AND... they put a free sample bottle of Strawberry Rhubarb in. It's not something I would have picked but I actually like it, very fresh and real smelling if I had a pie FO strawberry rhubarb pie would be a good blend.

Over all I would say there are more likes than dislikes.  Shipping was timely.  It was so much fun unwrapping all of the little bottles, l thought I pulled them all out and days later realized I forgot one and then discovered the free sample, felt like it was my birthday 

Edited to add review after soaping.


----------



## BakingNana (Jul 16, 2010)

[quote="PrairieCraft
Someone on another thread mentioned pthalates(sp?) do peaks oils contain this?  Is it a big deal?[/quote]

I have Peak's on my list of phthalate-free suppliers, but when I went to check my files and their website, I can't find the statement.  I sent a message asking them again.  I have always been pleased with Peak.


----------



## BakingNana (Jul 17, 2010)

Found it...Peaks will send you a list of the FOs which do not contain phthalates.  You can send an inquiry to them, or PM me and I'll send it to you.


----------



## honor435 (Aug 2, 2010)

really? my co mlik held up really well in hp.
 I love love black canyon, hubbys favorite, i cant keep them around, most men like it, its a strong musk smell.
jamaica me crazy is very nice, i got that one as a sample and bought one more so I could do a batch of cp, it turned out a nice med purple.
poemegranete is very nice also, made that pink
mango papapya is good too.
 I alsso didnt likr orange summer flower, i just bought some plain orange to tame it down?


----------



## PrairieCraft (Aug 2, 2010)

I may have to try hp soon, it sounds like some of the scents hold up better that way.  It's been a couple weeks and the chemical smell of the coconut died down a little but there just isn't anything nice left.  I think the same thing is going to happen to the wild mountain honey, great out of the bottle and right after unmolding but it has that same chemical smell after a few days of curing, maybe it will straighten itself out after a few weeks, hope so.  

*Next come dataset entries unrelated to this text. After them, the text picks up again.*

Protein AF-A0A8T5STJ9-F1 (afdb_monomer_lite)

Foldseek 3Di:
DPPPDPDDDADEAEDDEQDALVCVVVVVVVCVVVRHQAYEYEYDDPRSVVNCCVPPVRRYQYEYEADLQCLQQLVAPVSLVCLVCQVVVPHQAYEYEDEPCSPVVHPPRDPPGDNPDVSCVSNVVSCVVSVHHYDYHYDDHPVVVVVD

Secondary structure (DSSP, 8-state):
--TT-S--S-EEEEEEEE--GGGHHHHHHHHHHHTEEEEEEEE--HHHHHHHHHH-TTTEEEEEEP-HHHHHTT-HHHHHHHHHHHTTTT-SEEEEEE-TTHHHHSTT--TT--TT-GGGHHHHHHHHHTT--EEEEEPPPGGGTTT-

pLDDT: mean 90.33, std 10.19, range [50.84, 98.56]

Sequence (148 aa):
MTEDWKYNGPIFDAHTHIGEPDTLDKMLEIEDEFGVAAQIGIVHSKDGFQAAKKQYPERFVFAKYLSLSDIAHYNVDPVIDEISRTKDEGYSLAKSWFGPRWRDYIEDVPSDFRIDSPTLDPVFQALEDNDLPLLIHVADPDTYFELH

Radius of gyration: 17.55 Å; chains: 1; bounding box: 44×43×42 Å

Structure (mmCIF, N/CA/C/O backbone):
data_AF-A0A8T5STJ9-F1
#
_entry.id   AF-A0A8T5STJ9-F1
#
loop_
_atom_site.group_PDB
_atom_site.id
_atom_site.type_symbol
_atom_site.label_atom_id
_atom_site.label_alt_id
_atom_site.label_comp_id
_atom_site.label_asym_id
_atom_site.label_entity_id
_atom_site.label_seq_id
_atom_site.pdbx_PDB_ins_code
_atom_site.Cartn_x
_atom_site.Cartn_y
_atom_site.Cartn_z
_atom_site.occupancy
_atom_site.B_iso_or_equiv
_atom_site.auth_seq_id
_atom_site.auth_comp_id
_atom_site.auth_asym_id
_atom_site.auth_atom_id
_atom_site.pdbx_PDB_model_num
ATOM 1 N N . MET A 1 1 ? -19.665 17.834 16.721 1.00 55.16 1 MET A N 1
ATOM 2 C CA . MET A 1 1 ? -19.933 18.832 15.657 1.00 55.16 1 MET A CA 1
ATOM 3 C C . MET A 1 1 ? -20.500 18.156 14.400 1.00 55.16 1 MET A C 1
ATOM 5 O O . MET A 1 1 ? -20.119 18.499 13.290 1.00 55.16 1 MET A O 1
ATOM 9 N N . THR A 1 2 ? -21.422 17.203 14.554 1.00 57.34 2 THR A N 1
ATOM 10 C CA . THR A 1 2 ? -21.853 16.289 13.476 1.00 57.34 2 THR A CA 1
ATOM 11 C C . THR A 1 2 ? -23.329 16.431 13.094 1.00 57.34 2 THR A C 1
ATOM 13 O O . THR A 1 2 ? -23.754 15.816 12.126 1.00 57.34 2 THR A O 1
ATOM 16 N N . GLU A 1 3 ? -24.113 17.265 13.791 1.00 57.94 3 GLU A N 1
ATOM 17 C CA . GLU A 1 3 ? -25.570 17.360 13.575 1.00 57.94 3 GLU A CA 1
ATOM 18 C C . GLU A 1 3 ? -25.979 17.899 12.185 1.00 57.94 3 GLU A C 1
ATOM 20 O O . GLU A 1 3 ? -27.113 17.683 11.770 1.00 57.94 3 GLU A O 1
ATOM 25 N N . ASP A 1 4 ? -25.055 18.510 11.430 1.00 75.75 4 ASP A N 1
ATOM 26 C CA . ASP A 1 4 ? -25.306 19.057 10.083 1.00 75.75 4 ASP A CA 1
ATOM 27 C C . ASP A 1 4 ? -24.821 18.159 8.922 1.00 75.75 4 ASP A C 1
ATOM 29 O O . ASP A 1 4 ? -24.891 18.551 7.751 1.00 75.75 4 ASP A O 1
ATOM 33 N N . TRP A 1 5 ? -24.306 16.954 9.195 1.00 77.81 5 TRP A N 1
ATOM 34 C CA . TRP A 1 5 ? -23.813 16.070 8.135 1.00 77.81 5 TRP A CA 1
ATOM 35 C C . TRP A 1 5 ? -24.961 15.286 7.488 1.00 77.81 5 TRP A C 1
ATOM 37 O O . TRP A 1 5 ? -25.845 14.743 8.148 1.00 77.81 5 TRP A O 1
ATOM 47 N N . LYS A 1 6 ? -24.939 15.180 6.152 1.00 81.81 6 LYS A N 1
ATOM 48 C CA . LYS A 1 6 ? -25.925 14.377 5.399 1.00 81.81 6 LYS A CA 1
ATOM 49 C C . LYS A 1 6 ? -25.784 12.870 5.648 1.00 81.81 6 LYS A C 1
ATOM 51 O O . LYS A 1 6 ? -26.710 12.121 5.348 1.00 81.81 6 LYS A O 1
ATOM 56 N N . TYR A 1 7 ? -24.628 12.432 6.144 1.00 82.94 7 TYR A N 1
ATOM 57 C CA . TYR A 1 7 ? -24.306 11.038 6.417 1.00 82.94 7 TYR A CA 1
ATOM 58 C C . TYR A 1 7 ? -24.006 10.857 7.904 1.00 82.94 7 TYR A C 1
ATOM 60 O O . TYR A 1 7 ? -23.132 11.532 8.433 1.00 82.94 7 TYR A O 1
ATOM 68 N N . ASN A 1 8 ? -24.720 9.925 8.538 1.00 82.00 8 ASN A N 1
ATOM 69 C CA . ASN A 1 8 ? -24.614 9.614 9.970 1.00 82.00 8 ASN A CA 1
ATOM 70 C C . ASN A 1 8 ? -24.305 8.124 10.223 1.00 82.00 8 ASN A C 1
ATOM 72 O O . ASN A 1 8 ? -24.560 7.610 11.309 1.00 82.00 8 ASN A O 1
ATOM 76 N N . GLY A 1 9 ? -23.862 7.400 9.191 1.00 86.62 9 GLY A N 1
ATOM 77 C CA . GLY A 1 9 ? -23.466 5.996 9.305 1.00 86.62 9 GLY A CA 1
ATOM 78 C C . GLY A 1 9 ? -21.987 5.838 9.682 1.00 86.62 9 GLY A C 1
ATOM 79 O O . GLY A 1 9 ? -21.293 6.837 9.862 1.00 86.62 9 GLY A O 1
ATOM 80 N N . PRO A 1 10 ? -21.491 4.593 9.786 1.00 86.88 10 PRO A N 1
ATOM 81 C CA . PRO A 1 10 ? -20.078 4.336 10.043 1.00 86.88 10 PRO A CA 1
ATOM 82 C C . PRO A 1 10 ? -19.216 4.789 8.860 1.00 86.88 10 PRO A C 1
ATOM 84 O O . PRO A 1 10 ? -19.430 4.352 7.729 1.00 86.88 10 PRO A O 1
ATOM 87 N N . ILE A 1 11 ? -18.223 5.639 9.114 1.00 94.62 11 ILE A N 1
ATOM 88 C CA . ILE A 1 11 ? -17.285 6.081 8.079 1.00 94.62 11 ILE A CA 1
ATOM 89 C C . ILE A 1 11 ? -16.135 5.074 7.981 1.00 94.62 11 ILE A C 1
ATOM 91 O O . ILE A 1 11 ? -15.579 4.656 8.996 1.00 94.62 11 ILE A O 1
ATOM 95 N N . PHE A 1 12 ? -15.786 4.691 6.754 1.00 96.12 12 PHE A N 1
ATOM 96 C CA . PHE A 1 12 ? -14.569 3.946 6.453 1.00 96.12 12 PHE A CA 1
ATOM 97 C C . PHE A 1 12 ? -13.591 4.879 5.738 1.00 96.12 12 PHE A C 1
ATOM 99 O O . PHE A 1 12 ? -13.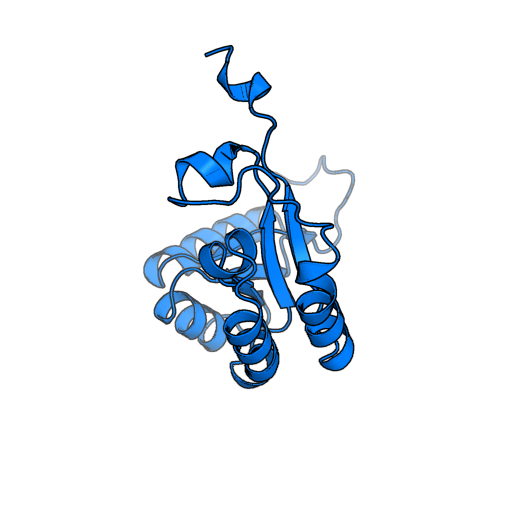912 5.361 4.649 1.00 96.12 12 PHE A O 1
ATOM 106 N N . ASP A 1 13 ? -12.431 5.149 6.336 1.00 95.56 13 ASP A N 1
ATOM 107 C CA . ASP A 1 13 ? -11.408 5.972 5.688 1.00 95.56 13 ASP A CA 1
ATOM 108 C C . ASP A 1 13 ? -10.601 5.126 4.693 1.00 95.56 13 ASP A C 1
ATOM 110 O O . ASP A 1 13 ? -9.951 4.143 5.049 1.00 95.56 13 ASP A O 1
ATOM 114 N N . ALA A 1 14 ? -10.668 5.480 3.414 1.00 94.81 14 ALA A N 1
ATOM 115 C CA . ALA A 1 14 ? -10.027 4.717 2.351 1.00 94.81 14 ALA A CA 1
ATOM 116 C C . ALA A 1 14 ? -8.525 5.014 2.203 1.00 94.81 14 ALA A C 1
ATOM 118 O O . ALA A 1 14 ? -7.860 4.333 1.419 1.00 94.81 14 ALA A O 1
ATOM 119 N N . HIS A 1 15 ? -7.974 6.013 2.902 1.00 94.69 15 HIS A N 1
ATOM 120 C CA . HIS A 1 15 ? -6.564 6.372 2.758 1.00 94.69 15 HIS A CA 1
ATOM 121 C C . HIS A 1 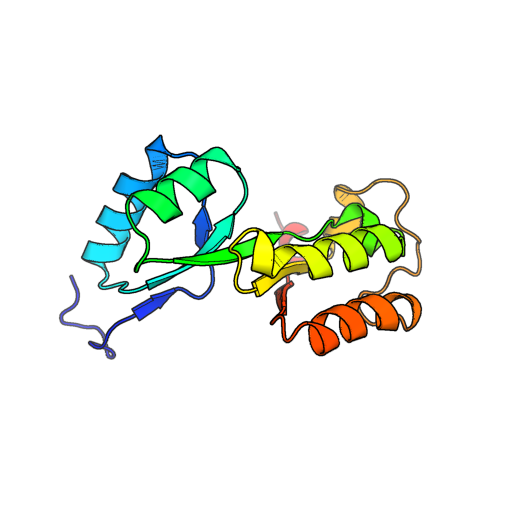15 ? -6.010 7.047 4.014 1.00 94.69 15 HIS A C 1
ATOM 123 O O . HIS A 1 15 ? -6.015 8.272 4.124 1.00 94.69 15 HIS A O 1
ATOM 129 N N . THR A 1 16 ? -5.375 6.257 4.880 1.00 94.62 16 THR A N 1
ATOM 130 C CA . THR A 1 16 ? -4.652 6.779 6.045 1.00 94.62 16 THR A CA 1
ATOM 131 C C . THR A 1 16 ? -3.234 6.235 6.095 1.00 94.62 16 THR A C 1
ATOM 133 O O . THR A 1 16 ? -2.980 5.073 5.786 1.00 94.62 16 THR A O 1
ATOM 136 N N . HIS A 1 17 ? -2.279 7.072 6.491 1.00 93.94 17 HIS A N 1
ATOM 137 C CA . HIS A 1 17 ? -0.890 6.665 6.669 1.00 93.94 17 HIS A CA 1
ATOM 138 C C . HIS A 1 17 ? -0.598 6.348 8.135 1.00 93.94 17 HIS A C 1
ATOM 140 O O . HIS A 1 17 ? -0.744 7.202 9.003 1.00 93.94 17 HIS A O 1
ATOM 146 N N . ILE A 1 18 ? -0.132 5.126 8.392 1.00 92.62 18 ILE A N 1
ATOM 147 C CA . ILE A 1 18 ? 0.327 4.677 9.705 1.00 92.62 18 ILE A CA 1
ATOM 148 C C . ILE A 1 18 ? 1.799 5.064 9.848 1.00 92.62 18 ILE A C 1
ATOM 150 O O . ILE A 1 18 ? 2.6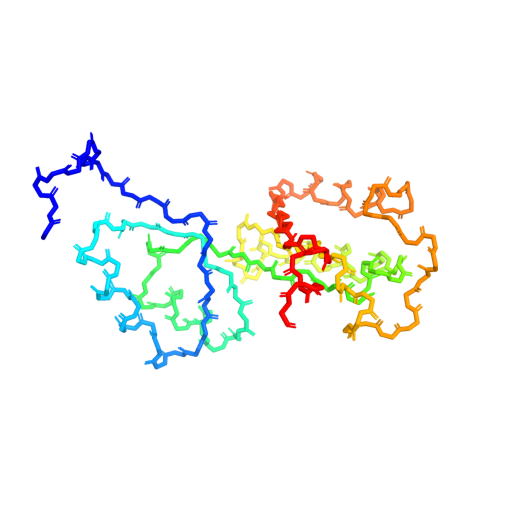61 4.543 9.131 1.00 92.62 18 ILE A O 1
ATOM 154 N N . GLY A 1 19 ? 2.054 5.998 10.764 1.00 84.12 19 GLY A N 1
ATOM 155 C CA . GLY A 1 19 ? 3.389 6.415 11.186 1.00 84.12 19 GLY A CA 1
ATOM 156 C C . GLY A 1 19 ? 3.924 5.556 12.331 1.00 84.12 19 GLY A C 1
ATOM 157 O O . GLY A 1 19 ? 3.791 4.334 12.324 1.00 84.12 19 GLY A O 1
ATOM 158 N N . GLU A 1 20 ? 4.526 6.204 13.325 1.00 92.06 20 GLU A N 1
ATOM 159 C CA . GLU A 1 20 ? 5.125 5.530 14.478 1.00 92.06 20 GLU A CA 1
ATOM 160 C C . GLU A 1 20 ? 4.107 5.217 15.590 1.00 92.06 20 GLU A C 1
ATOM 162 O O . GLU A 1 20 ? 3.059 5.872 15.675 1.00 92.06 20 GLU A O 1
ATOM 167 N N . PRO A 1 21 ? 4.391 4.229 16.467 1.00 92.44 21 PRO A N 1
ATOM 168 C CA . PRO A 1 21 ? 3.467 3.787 17.512 1.00 92.44 21 PRO A CA 1
ATOM 169 C C . PRO A 1 21 ? 2.909 4.892 18.415 1.00 92.44 21 PRO A C 1
ATOM 171 O O . PRO A 1 21 ? 1.765 4.800 18.847 1.00 92.44 21 PRO A O 1
ATOM 174 N N . ASP A 1 22 ? 3.697 5.927 18.702 1.00 92.88 22 ASP A N 1
ATOM 175 C CA . ASP A 1 22 ? 3.346 7.040 19.591 1.00 92.88 22 ASP A CA 1
ATOM 176 C C . ASP A 1 22 ? 2.357 8.043 18.973 1.00 92.88 22 ASP A C 1
ATOM 178 O O . ASP A 1 22 ? 1.822 8.899 19.677 1.00 92.88 22 ASP A O 1
ATOM 182 N N . THR A 1 23 ? 2.072 7.919 17.675 1.00 91.81 23 THR A N 1
ATOM 183 C CA . THR A 1 23 ? 1.118 8.782 16.960 1.00 91.81 23 THR A CA 1
ATOM 184 C C . THR A 1 23 ? -0.270 8.161 16.790 1.00 91.81 23 THR A C 1
ATOM 186 O O . THR A 1 23 ? -1.226 8.879 16.490 1.00 91.81 23 THR A O 1
ATOM 189 N N . LEU A 1 24 ? -0.407 6.847 17.015 1.00 93.19 24 LEU A N 1
ATOM 190 C CA . LEU A 1 24 ? -1.634 6.098 16.719 1.00 93.19 24 LEU A CA 1
ATOM 191 C C . LEU A 1 24 ? -2.813 6.535 17.585 1.00 93.19 24 LEU A C 1
ATOM 193 O O . LEU A 1 24 ? -3.890 6.787 17.055 1.00 93.19 24 LEU A O 1
ATOM 197 N N . ASP A 1 25 ? -2.606 6.680 18.893 1.00 94.62 25 ASP A N 1
ATOM 198 C CA . ASP A 1 25 ? -3.680 7.040 19.825 1.00 94.62 25 ASP A CA 1
ATOM 199 C C . ASP A 1 25 ? -4.291 8.396 19.459 1.00 94.62 25 ASP A C 1
ATOM 201 O O . ASP A 1 25 ? -5.507 8.538 19.374 1.00 94.62 25 ASP A O 1
ATOM 205 N N . LYS A 1 26 ? -3.441 9.382 19.143 1.00 94.81 26 LYS A N 1
ATOM 206 C CA . LYS A 1 26 ? -3.893 10.723 18.760 1.00 94.81 26 LYS A CA 1
ATOM 207 C C . LYS A 1 26 ? -4.692 10.713 17.457 1.00 94.81 26 LYS A C 1
ATOM 209 O O . LYS A 1 26 ? -5.660 11.461 17.338 1.00 94.81 26 LYS A O 1
ATOM 214 N N . MET A 1 27 ? -4.282 9.894 16.490 1.00 94.69 27 MET A N 1
ATOM 215 C CA . MET A 1 27 ? -4.994 9.721 15.225 1.00 94.69 27 MET A CA 1
ATOM 216 C C . MET A 1 27 ? -6.384 9.116 15.460 1.00 94.69 27 MET A C 1
ATOM 218 O O . MET A 1 27 ? -7.375 9.676 14.998 1.00 94.69 27 MET A O 1
ATOM 222 N N . LEU A 1 28 ? -6.463 8.035 16.242 1.00 95.06 28 LEU A N 1
ATOM 223 C CA . LEU A 1 28 ? -7.725 7.357 16.539 1.00 95.06 28 LEU A CA 1
ATOM 224 C C . LEU A 1 28 ? -8.675 8.223 17.379 1.00 95.06 28 LEU A C 1
ATOM 226 O O . LEU A 1 28 ? -9.872 8.225 17.112 1.00 95.06 28 LEU A O 1
ATOM 230 N N . GLU A 1 29 ? -8.159 9.007 18.332 1.00 95.88 29 GLU A N 1
ATOM 231 C CA . GLU A 1 29 ? -8.955 9.991 19.081 1.00 95.88 29 GLU A CA 1
ATOM 232 C C . GLU A 1 29 ? -9.652 10.988 18.145 1.00 95.88 29 GLU A C 1
ATOM 234 O O . GLU A 1 29 ? -10.838 11.262 18.304 1.00 95.88 29 GLU A O 1
ATOM 239 N N . ILE A 1 30 ? -8.923 11.523 17.159 1.00 94.50 30 ILE A N 1
ATOM 240 C CA . ILE A 1 30 ? -9.478 12.469 16.184 1.00 94.50 30 ILE A CA 1
ATOM 241 C C . ILE A 1 30 ? -10.510 11.762 15.305 1.00 94.50 30 ILE A C 1
ATOM 243 O O . ILE A 1 30 ? -11.609 12.269 15.115 1.00 94.50 30 ILE A O 1
ATOM 247 N N . GLU A 1 31 ? -10.188 10.580 14.791 1.00 94.56 31 GLU A N 1
ATOM 248 C CA . GLU A 1 31 ? -11.111 9.758 14.004 1.00 94.56 31 GLU A CA 1
ATOM 249 C C . GLU A 1 31 ? -12.434 9.475 14.727 1.00 94.56 31 GLU A C 1
ATOM 251 O O . GLU A 1 31 ? -13.503 9.565 14.115 1.00 94.56 31 GLU A O 1
ATOM 256 N N . ASP A 1 32 ? -12.375 9.191 16.029 1.00 94.31 32 ASP A N 1
ATOM 257 C CA . ASP A 1 32 ? -13.550 8.943 16.862 1.00 94.31 32 ASP A CA 1
ATOM 258 C C . ASP A 1 32 ? -14.444 10.192 16.967 1.00 94.31 32 ASP A C 1
ATOM 260 O O . ASP A 1 32 ? -15.671 10.074 16.912 1.00 94.31 32 ASP A O 1
ATOM 264 N N . GLU A 1 33 ? -13.866 11.400 17.029 1.00 92.38 33 GLU A N 1
ATOM 265 C CA . GLU A 1 33 ? -14.624 12.665 17.015 1.00 92.38 33 GLU A CA 1
ATOM 266 C C . GLU A 1 33 ? -15.424 12.867 15.715 1.00 92.38 33 GLU A C 1
ATOM 268 O O . GLU A 1 33 ? -16.468 13.534 15.724 1.00 92.38 33 GLU A O 1
ATOM 273 N N . PHE A 1 34 ? -14.957 12.279 14.609 1.00 90.31 34 PHE A N 1
ATOM 274 C CA . PHE A 1 34 ? -15.601 12.334 13.293 1.00 90.31 34 PHE A CA 1
ATOM 275 C C . PHE A 1 34 ? -16.407 11.073 12.944 1.00 90.31 34 PHE A C 1
ATOM 277 O O . PHE A 1 34 ? -17.066 11.051 11.906 1.00 90.31 34 PHE A O 1
ATOM 284 N N . GLY A 1 35 ? -16.418 10.049 13.803 1.00 91.75 35 GLY A N 1
ATOM 285 C CA . GLY A 1 35 ? -17.175 8.813 13.582 1.00 91.75 35 GLY A CA 1
ATOM 286 C C . GLY A 1 35 ? -16.555 7.857 12.554 1.00 91.75 35 GLY A C 1
ATOM 287 O O . GLY A 1 35 ? -17.282 7.092 11.909 1.00 91.75 35 GLY A O 1
ATOM 288 N N . VAL A 1 36 ? -15.230 7.888 12.385 1.00 95.00 36 VAL A N 1
ATOM 289 C CA . VAL A 1 36 ? -14.498 6.912 11.564 1.00 95.00 36 VAL A CA 1
ATOM 290 C C . VAL A 1 36 ? -14.409 5.588 12.317 1.00 95.00 36 VAL A C 1
ATOM 292 O O . VAL A 1 36 ? -13.820 5.492 13.388 1.00 95.00 36 VAL A O 1
ATOM 295 N N . ALA A 1 37 ? -15.028 4.552 11.757 1.00 95.62 37 ALA A N 1
ATOM 296 C CA . ALA A 1 37 ? -15.152 3.244 12.391 1.00 95.62 37 ALA A CA 1
ATOM 297 C C . ALA A 1 37 ? -13.984 2.306 12.050 1.00 95.62 37 ALA A C 1
ATOM 299 O O . ALA A 1 37 ? -13.580 1.495 12.881 1.00 95.62 37 ALA A O 1
ATOM 300 N N . ALA A 1 38 ? -13.460 2.398 10.828 1.00 96.69 38 ALA A N 1
ATOM 301 C CA . ALA A 1 38 ? -12.338 1.604 10.337 1.00 96.69 38 ALA A CA 1
ATOM 302 C C . ALA A 1 38 ? -11.675 2.309 9.148 1.00 96.69 38 ALA A C 1
ATOM 304 O O . ALA A 1 38 ? -12.215 3.276 8.611 1.00 96.69 38 ALA A O 1
ATOM 305 N N . GLN A 1 39 ? -10.504 1.831 8.741 1.00 97.06 39 GLN A N 1
ATOM 306 C CA . GLN A 1 39 ? -9.695 2.517 7.741 1.00 97.06 39 GLN A CA 1
ATOM 307 C C . GLN A 1 39 ? -8.727 1.590 7.006 1.00 97.06 39 GLN A C 1
ATOM 309 O O . GLN A 1 39 ? -8.360 0.522 7.502 1.00 97.06 39 GLN A O 1
ATOM 314 N N . ILE A 1 40 ? -8.261 2.029 5.839 1.00 97.50 40 ILE A N 1
ATOM 315 C CA . ILE A 1 40 ? -7.068 1.475 5.200 1.00 97.50 40 ILE A CA 1
ATOM 316 C C . ILE A 1 40 ? -5.833 2.093 5.850 1.00 97.50 40 ILE A C 1
ATOM 318 O O . ILE A 1 40 ? -5.571 3.286 5.710 1.00 97.50 40 ILE A O 1
ATOM 322 N N . GLY A 1 41 ? -5.042 1.251 6.510 1.00 96.38 41 GLY A N 1
ATOM 323 C CA . GLY A 1 41 ? -3.776 1.631 7.122 1.00 96.38 41 GLY A CA 1
ATOM 324 C C . GLY A 1 41 ? -2.598 1.400 6.183 1.00 96.38 41 GLY A C 1
ATOM 325 O O . GLY A 1 41 ? -2.120 0.271 6.063 1.00 96.38 41 GLY A O 1
ATOM 326 N N . ILE A 1 42 ? -2.107 2.456 5.535 1.00 95.88 42 ILE A N 1
ATOM 327 C CA . ILE A 1 42 ? -0.909 2.432 4.689 1.00 95.88 42 ILE A CA 1
ATOM 328 C C . ILE A 1 42 ? 0.323 2.477 5.585 1.00 95.88 42 ILE A C 1
ATOM 330 O O . ILE A 1 42 ? 0.638 3.509 6.179 1.00 95.88 42 ILE A O 1
ATOM 334 N N . VAL A 1 43 ? 1.017 1.349 5.675 1.00 93.31 43 VAL A N 1
ATOM 335 C CA . VAL A 1 43 ? 2.123 1.155 6.612 1.00 93.31 43 VAL A CA 1
ATOM 336 C C . VAL A 1 43 ? 3.421 1.746 6.070 1.00 93.31 43 VAL A C 1
ATOM 338 O O . VAL A 1 43 ? 3.877 1.353 4.998 1.00 93.31 43 VAL A O 1
ATOM 341 N N . HIS A 1 44 ? 4.045 2.634 6.852 1.00 89.31 44 HIS A N 1
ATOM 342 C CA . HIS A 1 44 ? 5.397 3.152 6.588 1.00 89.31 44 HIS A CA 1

I used the black canyon the other day and it's good smells better in the soap than out of the bottle.  

Good idea about adding something to the orange blossom, what the heck were they thinking with this one?  

So do you do mostly hp?  I would love to try the coconut and honey again if that is what will make them work.  It just seems like there is a lot more to go wrong with the hp.


----------



## honor435 (Aug 2, 2010)

I dont do mostly hp, but have with honey and coc milk, that honey is strong it should hold up in cp. let me know, also if you want advice on hp, its easy, just that you need more time for it to cook.


----------



## BakingNana (Aug 2, 2010)

On the Orange Blossom, are you talking about their Fleurs d'Oranger?  That's my best seller!  It's exactly how orange blossoms smell.  Funny how differently people perceive scents, isn't it?  I didn't think this old fashioned floral would fly.  I was wrong.


----------



## PrairieCraft (Aug 2, 2010)

It says that it's new and the name is Orange Blossom, Fleurs d'Orange isn't anywhere in the title or description but since there is nothing named Fleurs d'Orange that must be it.  Maybe I will try it in the soap then and be surprised :?


----------